Similarly, the more perfect God is, the more sinful are we likely to perceive ourselves.
The conception of the morally perfect being ... [has the effect] of
throwing me into disunion with myself; for while it proclaims to me what I
ought to be, it also tells me to my face, without any flattery, what I am not.
Feuerbach acknowledges that part of his work has the effect of abolishing
much of dogmatic Christianity. This is because the terms in
which Christian doctrines continue to be framed are fossils from
a bygone era. However, we need not waste time actively trying to disprove the supernatural, for
example. That's impossible, since nothing of the supernatural
can be known or described except in human terms. That way
of regarding reality has ceased to be either credible or
"practical" (one of Feuerbach's favourite words).
A good example of how important doctrines are affected is that of life
after death. Once we no longer split the human being into "spirit"
and "flesh" then the unified being ends with death, said
Feuerbach.
I know that I am a finite mortal being and that I shall one day cease
to be. But I find this very natural and am therefore perfectly
reconciled to the fact.
If what we call "God" is really ourselves writ large, as it
were, then it doesn't make sense to justify life after death on the grounds
that God loves us and wants us to share an eternal fellowship. But it is
possible to construe personal immortality differently.
Faith in a future life is therefore only faith in the true life
of the present ... faith in a future life is not faith in another unknown
life; but in the truth and infinitude and consequently in the perpetuity,
of that life which here below is regarded as the authentic life. As God is
nothing else then the nature of man purified ... so the future life is
nothing else than the present life freed from that which appears a
limitation or an evil.
More positively, the same train of thought can make the doctrine of the
incarnation of Jesus come alive. "God" as man has enabled us to
come to terms in a full sense with ourselves as human beings. Out of the
concept of incarnation has come a religion which enables us to find our true
and proper places in the cosmos. Though Feuerbach's reasoning is often
tortuous, his conclusion in this respect is clear. The incarnation
... has no other significance , no other effect, than the indubitable
certitude of the love of God to man. Love remains, but the Incarnation
upon the earth passes away ... the divine significance of my nature is
become evident to me ... If God loves man, is not man, then, the very
substance of God? That which I love, is it not my inmost being?

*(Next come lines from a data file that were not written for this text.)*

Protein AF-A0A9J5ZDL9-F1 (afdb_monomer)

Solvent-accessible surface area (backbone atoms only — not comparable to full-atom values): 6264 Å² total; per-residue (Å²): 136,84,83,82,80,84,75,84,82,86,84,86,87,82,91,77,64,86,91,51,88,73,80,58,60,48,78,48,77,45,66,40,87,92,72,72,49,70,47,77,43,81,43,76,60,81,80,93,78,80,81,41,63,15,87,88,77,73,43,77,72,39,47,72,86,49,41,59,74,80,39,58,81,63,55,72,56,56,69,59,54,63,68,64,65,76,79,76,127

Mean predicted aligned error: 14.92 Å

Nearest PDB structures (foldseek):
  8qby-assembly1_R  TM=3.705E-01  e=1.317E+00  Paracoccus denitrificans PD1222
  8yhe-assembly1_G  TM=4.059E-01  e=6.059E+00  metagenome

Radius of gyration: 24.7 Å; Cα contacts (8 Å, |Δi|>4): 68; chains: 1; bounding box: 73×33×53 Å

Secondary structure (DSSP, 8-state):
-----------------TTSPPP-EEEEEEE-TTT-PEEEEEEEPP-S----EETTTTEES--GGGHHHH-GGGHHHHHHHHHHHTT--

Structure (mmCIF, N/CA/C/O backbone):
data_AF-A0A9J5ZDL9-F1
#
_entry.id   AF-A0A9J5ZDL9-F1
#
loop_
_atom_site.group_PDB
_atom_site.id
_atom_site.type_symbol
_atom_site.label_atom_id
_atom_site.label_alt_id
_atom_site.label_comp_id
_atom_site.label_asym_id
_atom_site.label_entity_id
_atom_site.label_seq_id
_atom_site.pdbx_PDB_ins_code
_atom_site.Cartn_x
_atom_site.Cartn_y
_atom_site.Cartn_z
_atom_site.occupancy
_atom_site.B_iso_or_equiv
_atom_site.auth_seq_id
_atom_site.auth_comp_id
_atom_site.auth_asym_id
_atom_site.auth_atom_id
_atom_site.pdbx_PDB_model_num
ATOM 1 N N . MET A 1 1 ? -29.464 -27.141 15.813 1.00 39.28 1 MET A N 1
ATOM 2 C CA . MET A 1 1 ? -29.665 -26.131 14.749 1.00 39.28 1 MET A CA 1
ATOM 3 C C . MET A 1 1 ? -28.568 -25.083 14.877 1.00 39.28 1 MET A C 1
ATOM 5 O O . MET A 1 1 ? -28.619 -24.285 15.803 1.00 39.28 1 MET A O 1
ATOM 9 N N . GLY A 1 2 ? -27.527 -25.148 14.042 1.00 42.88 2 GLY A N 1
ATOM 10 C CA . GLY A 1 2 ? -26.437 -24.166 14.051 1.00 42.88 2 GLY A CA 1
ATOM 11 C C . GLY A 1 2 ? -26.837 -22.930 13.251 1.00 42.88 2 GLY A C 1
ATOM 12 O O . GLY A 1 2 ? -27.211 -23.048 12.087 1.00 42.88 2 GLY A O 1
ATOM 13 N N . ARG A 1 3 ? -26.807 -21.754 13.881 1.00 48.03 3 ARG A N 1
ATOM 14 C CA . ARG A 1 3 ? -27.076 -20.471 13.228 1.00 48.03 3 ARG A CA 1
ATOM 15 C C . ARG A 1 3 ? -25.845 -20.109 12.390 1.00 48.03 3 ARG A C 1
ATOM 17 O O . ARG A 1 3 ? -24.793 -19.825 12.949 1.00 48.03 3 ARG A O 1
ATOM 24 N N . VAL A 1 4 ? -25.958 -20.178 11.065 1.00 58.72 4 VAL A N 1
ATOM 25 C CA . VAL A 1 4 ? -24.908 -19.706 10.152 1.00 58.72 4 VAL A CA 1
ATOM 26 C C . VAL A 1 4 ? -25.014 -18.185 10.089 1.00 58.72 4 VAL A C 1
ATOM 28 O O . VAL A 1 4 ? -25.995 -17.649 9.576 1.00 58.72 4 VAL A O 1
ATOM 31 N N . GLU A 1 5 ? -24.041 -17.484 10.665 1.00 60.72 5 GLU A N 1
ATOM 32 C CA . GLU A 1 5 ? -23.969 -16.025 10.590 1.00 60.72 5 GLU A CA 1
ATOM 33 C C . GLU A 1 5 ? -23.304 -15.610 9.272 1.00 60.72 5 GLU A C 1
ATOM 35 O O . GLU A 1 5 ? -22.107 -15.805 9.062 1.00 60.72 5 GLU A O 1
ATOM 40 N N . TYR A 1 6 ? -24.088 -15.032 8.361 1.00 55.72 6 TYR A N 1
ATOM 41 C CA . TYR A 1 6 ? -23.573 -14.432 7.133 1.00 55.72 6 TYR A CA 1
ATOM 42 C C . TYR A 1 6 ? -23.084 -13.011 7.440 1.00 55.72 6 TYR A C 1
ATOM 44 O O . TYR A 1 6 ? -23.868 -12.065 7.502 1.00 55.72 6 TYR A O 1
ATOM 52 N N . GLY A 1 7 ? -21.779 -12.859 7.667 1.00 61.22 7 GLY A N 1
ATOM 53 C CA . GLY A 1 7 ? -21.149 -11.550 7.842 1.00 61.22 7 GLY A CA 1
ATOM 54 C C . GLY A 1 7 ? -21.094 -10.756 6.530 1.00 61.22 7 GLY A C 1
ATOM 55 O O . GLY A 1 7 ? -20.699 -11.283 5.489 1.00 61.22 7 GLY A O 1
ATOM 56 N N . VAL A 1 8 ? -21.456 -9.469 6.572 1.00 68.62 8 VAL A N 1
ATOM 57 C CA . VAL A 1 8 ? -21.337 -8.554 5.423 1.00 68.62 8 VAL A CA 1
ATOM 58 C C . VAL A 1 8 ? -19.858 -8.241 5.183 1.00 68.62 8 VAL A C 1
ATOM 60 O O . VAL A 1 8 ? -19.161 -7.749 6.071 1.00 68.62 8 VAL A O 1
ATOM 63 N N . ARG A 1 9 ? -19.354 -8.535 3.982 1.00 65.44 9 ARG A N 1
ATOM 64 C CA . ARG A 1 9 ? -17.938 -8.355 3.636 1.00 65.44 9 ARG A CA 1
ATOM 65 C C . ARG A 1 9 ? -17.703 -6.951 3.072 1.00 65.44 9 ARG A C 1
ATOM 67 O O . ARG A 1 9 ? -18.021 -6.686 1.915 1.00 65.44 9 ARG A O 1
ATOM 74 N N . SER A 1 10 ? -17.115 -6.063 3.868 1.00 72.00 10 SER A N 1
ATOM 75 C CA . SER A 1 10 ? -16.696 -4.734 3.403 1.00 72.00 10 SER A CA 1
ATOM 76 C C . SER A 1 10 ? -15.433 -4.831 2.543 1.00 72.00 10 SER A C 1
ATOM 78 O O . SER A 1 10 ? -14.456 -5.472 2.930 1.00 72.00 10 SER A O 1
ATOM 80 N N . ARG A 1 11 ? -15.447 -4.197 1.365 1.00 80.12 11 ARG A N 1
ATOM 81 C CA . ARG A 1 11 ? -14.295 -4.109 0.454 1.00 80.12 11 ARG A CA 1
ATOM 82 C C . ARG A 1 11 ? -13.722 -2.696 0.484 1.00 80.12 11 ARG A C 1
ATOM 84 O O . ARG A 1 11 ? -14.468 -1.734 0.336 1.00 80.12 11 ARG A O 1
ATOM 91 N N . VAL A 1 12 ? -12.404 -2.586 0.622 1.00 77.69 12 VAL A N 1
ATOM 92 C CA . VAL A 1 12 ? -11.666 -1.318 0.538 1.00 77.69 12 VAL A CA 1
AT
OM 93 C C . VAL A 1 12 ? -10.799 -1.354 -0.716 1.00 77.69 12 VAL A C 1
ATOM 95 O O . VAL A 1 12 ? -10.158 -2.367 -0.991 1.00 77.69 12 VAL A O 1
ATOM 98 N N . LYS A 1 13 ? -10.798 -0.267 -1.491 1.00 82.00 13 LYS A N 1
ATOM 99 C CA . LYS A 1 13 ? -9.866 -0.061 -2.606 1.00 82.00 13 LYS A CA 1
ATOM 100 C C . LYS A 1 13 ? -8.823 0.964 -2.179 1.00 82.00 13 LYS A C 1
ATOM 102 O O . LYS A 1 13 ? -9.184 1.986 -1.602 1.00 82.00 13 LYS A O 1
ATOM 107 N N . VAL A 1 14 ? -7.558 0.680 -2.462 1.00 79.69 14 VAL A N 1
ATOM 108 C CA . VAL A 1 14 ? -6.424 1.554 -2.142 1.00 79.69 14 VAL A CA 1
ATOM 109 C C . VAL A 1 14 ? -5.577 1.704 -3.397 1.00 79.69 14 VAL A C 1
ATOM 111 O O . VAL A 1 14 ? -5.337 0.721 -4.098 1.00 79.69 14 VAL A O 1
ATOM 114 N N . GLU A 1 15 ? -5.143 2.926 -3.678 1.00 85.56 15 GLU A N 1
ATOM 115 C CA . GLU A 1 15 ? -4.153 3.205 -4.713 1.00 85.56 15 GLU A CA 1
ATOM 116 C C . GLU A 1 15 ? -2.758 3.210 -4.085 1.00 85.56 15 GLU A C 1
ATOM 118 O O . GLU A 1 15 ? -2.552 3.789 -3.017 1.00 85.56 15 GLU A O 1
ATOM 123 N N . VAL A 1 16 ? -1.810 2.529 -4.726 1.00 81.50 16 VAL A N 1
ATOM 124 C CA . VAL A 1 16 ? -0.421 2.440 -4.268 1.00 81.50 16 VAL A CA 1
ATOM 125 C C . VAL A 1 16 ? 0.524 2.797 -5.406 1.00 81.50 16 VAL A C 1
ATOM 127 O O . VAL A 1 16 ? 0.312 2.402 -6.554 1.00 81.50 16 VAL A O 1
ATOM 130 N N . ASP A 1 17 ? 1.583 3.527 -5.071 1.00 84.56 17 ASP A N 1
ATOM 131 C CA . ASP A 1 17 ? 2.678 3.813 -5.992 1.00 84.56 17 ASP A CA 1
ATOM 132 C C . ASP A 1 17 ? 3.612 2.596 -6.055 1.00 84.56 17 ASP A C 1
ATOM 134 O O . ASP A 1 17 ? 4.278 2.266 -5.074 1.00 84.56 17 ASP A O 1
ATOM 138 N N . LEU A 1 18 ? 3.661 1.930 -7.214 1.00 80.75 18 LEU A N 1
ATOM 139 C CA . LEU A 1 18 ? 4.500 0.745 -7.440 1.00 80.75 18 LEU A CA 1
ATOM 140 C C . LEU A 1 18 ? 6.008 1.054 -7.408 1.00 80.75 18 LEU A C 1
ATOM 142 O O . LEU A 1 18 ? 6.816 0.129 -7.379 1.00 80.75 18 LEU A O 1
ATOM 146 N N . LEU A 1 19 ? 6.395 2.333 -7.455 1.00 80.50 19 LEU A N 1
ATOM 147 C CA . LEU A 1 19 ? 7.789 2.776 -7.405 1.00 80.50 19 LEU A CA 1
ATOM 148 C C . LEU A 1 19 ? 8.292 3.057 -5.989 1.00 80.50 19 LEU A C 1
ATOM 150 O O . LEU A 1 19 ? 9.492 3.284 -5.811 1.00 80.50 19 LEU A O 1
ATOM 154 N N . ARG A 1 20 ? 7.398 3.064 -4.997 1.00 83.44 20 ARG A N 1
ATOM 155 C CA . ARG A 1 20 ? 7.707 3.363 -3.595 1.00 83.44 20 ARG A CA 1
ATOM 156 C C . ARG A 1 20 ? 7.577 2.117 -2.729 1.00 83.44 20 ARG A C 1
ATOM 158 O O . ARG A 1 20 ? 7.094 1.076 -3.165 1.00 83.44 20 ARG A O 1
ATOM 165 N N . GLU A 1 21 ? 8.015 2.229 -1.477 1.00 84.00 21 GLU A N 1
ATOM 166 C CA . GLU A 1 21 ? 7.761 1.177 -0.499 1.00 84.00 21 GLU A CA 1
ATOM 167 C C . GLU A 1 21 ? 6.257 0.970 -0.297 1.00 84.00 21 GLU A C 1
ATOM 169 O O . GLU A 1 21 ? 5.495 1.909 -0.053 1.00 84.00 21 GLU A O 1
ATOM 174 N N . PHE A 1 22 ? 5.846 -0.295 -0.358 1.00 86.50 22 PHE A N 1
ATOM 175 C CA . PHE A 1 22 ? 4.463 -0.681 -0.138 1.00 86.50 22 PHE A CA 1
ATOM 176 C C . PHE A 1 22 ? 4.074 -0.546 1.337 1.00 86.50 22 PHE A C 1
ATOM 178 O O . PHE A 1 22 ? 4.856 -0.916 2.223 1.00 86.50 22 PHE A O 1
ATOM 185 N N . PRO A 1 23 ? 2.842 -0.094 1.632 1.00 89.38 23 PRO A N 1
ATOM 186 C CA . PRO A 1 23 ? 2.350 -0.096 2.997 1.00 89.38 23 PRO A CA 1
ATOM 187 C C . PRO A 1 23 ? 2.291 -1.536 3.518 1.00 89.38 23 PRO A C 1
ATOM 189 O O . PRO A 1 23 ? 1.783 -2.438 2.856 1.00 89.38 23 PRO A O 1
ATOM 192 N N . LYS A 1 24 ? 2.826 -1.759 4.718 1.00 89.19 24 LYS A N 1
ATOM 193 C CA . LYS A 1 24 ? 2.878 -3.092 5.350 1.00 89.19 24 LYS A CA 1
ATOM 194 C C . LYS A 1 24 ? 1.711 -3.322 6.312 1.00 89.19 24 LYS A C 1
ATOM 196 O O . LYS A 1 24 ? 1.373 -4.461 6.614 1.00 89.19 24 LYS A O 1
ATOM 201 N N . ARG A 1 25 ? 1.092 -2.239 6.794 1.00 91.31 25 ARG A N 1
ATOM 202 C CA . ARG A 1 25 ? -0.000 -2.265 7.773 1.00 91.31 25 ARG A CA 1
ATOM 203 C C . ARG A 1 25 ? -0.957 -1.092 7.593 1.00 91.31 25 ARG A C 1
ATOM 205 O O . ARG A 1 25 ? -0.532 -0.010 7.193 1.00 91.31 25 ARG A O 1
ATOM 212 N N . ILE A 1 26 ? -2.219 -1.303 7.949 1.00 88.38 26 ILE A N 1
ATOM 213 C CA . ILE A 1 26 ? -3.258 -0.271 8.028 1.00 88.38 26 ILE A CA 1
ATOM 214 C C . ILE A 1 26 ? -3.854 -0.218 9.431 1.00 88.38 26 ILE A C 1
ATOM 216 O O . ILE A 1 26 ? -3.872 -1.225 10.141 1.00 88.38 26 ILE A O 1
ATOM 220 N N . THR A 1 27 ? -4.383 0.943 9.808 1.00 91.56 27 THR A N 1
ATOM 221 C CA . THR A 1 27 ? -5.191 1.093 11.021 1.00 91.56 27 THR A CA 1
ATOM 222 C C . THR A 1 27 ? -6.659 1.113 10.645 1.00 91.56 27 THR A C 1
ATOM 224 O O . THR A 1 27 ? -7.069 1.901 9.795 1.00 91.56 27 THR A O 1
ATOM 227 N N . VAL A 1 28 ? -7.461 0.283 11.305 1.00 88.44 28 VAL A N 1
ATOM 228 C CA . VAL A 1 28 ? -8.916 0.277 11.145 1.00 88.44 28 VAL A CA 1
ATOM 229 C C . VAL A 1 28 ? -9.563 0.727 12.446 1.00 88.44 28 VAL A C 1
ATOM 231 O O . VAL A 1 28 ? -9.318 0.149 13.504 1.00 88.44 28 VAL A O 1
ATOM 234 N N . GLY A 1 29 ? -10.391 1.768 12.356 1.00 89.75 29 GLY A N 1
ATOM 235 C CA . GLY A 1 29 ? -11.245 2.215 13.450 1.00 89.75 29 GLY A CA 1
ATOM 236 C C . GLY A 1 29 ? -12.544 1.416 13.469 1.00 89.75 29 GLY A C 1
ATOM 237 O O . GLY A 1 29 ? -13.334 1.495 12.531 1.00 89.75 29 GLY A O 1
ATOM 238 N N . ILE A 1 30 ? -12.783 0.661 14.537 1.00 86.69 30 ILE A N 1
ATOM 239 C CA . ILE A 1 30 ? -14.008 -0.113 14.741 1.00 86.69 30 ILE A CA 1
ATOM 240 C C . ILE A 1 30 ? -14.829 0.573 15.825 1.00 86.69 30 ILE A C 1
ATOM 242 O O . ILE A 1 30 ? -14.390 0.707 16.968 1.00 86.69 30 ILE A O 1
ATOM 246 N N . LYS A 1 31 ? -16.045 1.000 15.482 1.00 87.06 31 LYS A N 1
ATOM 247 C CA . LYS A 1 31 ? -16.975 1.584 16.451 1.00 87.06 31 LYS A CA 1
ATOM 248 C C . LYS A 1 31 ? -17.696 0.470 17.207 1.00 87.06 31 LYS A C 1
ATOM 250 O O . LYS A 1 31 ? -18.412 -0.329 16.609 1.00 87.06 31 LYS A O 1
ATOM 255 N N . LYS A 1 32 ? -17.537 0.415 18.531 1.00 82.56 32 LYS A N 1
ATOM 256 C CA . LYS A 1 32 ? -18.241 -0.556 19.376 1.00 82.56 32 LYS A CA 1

As 20th some century thinkers have pointed out, Feuerbach is
guilty of a fundamental error, called by some "projectionism". It is that words about God are the involuntary "projection" of human attributes
onto or into an abstract concept called "God". This projection eliminates the possibility of
a totally other Being to which we usually give the name "God" (theism).

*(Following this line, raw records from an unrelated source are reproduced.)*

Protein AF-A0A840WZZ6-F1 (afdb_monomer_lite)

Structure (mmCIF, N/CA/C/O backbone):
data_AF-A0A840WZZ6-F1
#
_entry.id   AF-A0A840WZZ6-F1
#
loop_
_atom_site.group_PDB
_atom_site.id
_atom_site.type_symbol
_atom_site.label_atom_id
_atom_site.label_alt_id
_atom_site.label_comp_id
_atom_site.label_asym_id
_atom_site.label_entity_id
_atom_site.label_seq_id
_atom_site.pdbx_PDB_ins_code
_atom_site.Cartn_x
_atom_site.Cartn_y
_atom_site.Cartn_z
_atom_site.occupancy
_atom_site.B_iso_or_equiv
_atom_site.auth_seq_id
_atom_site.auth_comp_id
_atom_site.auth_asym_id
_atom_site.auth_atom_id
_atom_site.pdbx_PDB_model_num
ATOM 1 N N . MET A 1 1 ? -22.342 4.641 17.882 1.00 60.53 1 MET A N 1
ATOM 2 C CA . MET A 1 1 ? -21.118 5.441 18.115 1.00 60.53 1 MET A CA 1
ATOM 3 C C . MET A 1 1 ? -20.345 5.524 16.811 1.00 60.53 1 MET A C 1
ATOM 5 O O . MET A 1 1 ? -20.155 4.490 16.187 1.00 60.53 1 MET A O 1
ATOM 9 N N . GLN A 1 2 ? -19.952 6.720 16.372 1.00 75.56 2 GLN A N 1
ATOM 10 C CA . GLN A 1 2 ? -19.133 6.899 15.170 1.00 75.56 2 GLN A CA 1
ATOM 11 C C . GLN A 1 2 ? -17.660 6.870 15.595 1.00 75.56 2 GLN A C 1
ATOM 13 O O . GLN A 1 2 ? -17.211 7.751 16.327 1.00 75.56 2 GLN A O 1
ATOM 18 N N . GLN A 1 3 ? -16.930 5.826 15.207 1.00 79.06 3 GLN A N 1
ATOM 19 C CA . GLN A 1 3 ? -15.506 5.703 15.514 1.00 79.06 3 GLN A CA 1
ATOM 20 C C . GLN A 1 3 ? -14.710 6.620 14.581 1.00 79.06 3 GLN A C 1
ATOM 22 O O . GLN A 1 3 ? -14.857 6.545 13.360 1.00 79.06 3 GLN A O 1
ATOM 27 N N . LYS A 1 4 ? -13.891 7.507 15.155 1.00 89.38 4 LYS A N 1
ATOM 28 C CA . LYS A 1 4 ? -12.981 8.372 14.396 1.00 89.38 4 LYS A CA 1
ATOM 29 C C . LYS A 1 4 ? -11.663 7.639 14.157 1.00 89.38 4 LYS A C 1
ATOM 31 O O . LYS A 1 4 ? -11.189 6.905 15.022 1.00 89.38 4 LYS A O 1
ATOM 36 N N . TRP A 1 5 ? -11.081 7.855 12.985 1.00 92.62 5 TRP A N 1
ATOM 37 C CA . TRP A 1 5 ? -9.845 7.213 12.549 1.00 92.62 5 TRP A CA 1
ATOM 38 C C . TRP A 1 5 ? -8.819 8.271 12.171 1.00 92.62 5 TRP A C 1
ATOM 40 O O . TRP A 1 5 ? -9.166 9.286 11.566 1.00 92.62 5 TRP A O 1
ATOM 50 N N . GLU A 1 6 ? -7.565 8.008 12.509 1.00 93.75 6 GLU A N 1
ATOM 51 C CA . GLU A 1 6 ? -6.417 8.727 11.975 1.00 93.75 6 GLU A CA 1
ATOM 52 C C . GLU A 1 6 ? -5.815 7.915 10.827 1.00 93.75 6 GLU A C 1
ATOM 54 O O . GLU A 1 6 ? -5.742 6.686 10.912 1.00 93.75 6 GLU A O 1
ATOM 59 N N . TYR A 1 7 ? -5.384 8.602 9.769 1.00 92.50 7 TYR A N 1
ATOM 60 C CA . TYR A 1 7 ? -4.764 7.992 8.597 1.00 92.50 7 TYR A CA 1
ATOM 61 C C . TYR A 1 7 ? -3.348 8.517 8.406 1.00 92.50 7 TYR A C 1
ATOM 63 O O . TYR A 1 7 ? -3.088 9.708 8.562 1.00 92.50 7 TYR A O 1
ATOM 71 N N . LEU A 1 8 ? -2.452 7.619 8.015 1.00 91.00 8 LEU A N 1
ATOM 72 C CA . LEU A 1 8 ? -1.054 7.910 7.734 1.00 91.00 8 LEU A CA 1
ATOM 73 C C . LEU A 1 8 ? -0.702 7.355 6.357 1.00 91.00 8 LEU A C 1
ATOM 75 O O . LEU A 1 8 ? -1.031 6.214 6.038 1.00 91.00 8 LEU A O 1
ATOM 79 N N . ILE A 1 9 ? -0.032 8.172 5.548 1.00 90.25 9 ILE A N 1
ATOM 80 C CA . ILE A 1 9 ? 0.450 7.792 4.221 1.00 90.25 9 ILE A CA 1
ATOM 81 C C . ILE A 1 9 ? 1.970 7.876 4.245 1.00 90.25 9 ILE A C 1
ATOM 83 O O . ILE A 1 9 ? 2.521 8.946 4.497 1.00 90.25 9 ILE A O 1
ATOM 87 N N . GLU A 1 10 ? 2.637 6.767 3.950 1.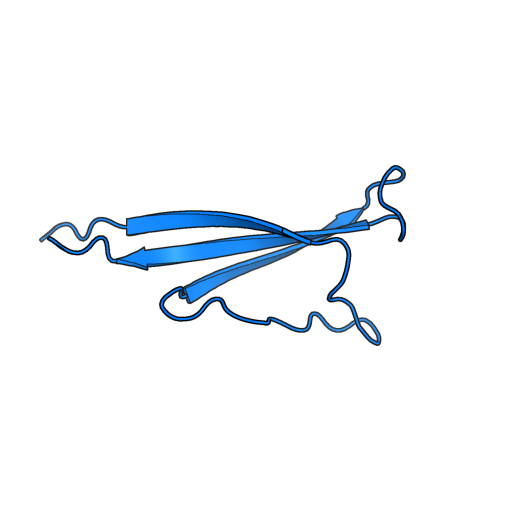00 87.31 10 GLU A N 1
ATOM 88 C CA . GLU A 1 10 ? 4.096 6.697 3.882 1.00 87.31 10 GLU A CA 1
ATOM 89 C C . GLU A 1 10 ? 4.554 6.349 2.461 1.00 87.31 10 GLU A C 1
ATOM 91 O O . GLU A 1 10 ? 3.915 5.565 1.752 1.00 87.31 10 GLU A O 1
ATOM 96 N N . LYS A 1 11 ? 5.667 6.964 2.045 1.00 86.25 11 LYS A N 1
ATOM 97 C CA . LYS A 1 11 ? 6.396 6.655 0.810 1.00 86.25 11 LYS A CA 1
ATOM 98 C C . LYS A 1 11 ? 7.769 6.121 1.203 1.00 86.25 11 LYS A C 1
ATOM 100 O O . LYS A 1 11 ? 8.507 6.824 1.889 1.00 86.25 11 LYS A O 1
ATOM 105 N N . ARG A 1 12 ? 8.111 4.916 0.748 1.00 82.38 12 ARG A N 1
ATOM 106 C CA . ARG A 1 12 ? 9.433 4.305 0.958 1.00 82.38 12 ARG A CA 1
ATOM 107 C C . ARG A 1 12 ? 10.048 3.863 -0.366 1.00 82.38 12 ARG A C 1
ATOM 109 O O . ARG A 1 12 ? 9.331 3.430 -1.266 1.00 82.38 12 ARG A O 1
ATOM 116 N N . GLU A 1 13 ? 11.360 4.024 -0.504 1.00 76.25 13 GLU A N 1
ATOM 117 C CA . GLU A 1 13 ? 12.098 3.641 -1.720 1.00 76.25 13 GLU A CA 1
ATOM 118 C C . GLU A 1 13 ? 12.444 2.144 -1.755 1.00 76.25 13 GLU A C 1
ATOM 120 O O . GLU A 1 13 ? 12.781 1.607 -2.813 1.00 76.25 13 GLU A O 1
ATOM 125 N N . ASP A 1 14 ? 12.344 1.468 -0.609 1.00 68.00 14 ASP A N 1
ATOM 126 C CA . ASP A 1 14 ? 12.724 0.080 -0.389 1.00 68.00 14 ASP A CA 1
ATOM 127 C C . ASP A 1 14 ? 11.636 -0.715 0.359 1.00 68.00 14 ASP A C 1
ATOM 129 O O . ASP A 1 14 ? 10.861 -0.205 1.168 1.00 68.00 14 ASP A O 1
ATOM 133 N N . GLY A 1 15 ? 11.523 -2.002 0.024 1.00 63.12 15 GLY A N 1
ATOM 134 C CA . GLY A 1 15 ? 10.526 -2.910 0.603 1.00 63.12 15 GLY A CA 1
ATOM 135 C C . GLY A 1 15 ? 9.916 -3.903 -0.383 1.00 63.12 15 GLY A C 1
ATOM 136 O O . GLY A 1 15 ? 9.113 -4.731 0.037 1.00 63.12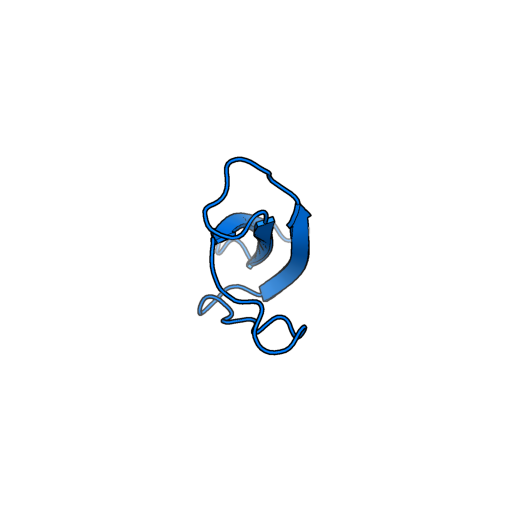 15 GLY A O 1
ATOM 137 N N . VAL A 1 16 ? 10.283 -3.840 -1.668 1.00 65.00 16 VAL A N 1
ATOM 138 C CA . VAL A 1 16 ? 10.072 -4.938 -2.617 1.00 65.00 16 VAL A CA 1
ATOM 139 C C . VAL A 1 16 ? 11.351 -5.762 -2.619 1.00 65.00 16 VAL A C 1
ATOM 141 O O . VAL A 1 16 ? 12.388 -5.293 -3.082 1.00 65.00 16 VAL A O 1
ATOM 144 N N . GLN A 1 17 ? 11.288 -6.974 -2.079 1.00 64.56 17 GLN A N 1
ATOM 145 C CA . GLN A 1 17 ? 12.380 -7.941 -2.157 1.00 64.56 17 GLN A CA 1
ATOM 146 C C . GLN A 1 17 ? 11.848 -9.187 -2.860 1.00 64.56 17 GLN A C 1
ATOM 148 O O . GLN A 1 17 ? 10.791 -9.691 -2.485 1.00 64.56 17 GLN A O 1
ATOM 153 N N . ASP A 1 18 ? 12.537 -9.641 -3.908 1.00 66.00 18 ASP A N 1
ATOM 154 C CA . ASP A 1 18 ? 12.140 -10.808 -4.713 1.00 66.00 18 ASP A CA 1
ATOM 155 C C . ASP A 1 18 ? 10.690 -10.723 -5.237 1.00 66.00 18 ASP A C 1
ATOM 157 O O . ASP A 1 18 ? 9.927 -11.685 -5.205 1.00 66.00 18 ASP A O 1
ATOM 161 N N . GLY A 1 19 ? 10.270 -9.523 -5.661 1.00 63.59 19 GLY A N 1
ATOM 162 C CA . GLY A 1 19 ? 8.909 -9.259 -6.151 1.00 63.59 19 GLY A CA 1
ATOM 163 C C . GLY A 1 19 ? 7.824 -9.246 -5.068 1.00 63.59 19 GLY A C 1
ATOM 164 O O . GLY A 1 19 ? 6.657 -9.016 -5.379 1.00 63.59 19 GLY A O 1
ATOM 165 N N . THR A 1 20 ? 8.193 -9.446 -3.801 1.00 63.41 20 THR A N 1
ATOM 166 C CA . THR A 1 20 ? 7.265 -9.479 -2.668 1.00 63.41 20 THR A CA 1
ATOM 167 C C . THR A 1 20 ? 7.374 -8.201 -1.846 1.00 63.41 20 THR A C 1
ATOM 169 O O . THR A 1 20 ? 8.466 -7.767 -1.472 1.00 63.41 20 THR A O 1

It's true that the word God is empty of referent until we supply
it with human descriptors. But supplying descriptors does not logically eliminate the possibility of ultimate Being, though it does eliminate the validity of claiming that descriptors themselves can convey ultimate meaning.
They therefore can't be
elevated to formulae which somehow solidify truth to the point
where they can be used as tests of "faith".
For example, it's a truism that different individuals will understand
and interpret the same piece of poetry differently. Modern analysts of literature might
maintain that a poem's meaning is as varied as the meanings placed upon it by its readers.
That is, readers project their meanings onto poetry, just as Feuerbach says
we project ourselves onto an abstract being we call "God". But would anyone be given credit for a
moment if, when different meanings are given to a poem, it was claimed that therefore the poem does not exist,
or has no underlying meaning or that the poet didn't know what he
or she meant when it was written? In the final analysis, acknowledgment of
projection doesn't prove or disprove the existence of anything objective.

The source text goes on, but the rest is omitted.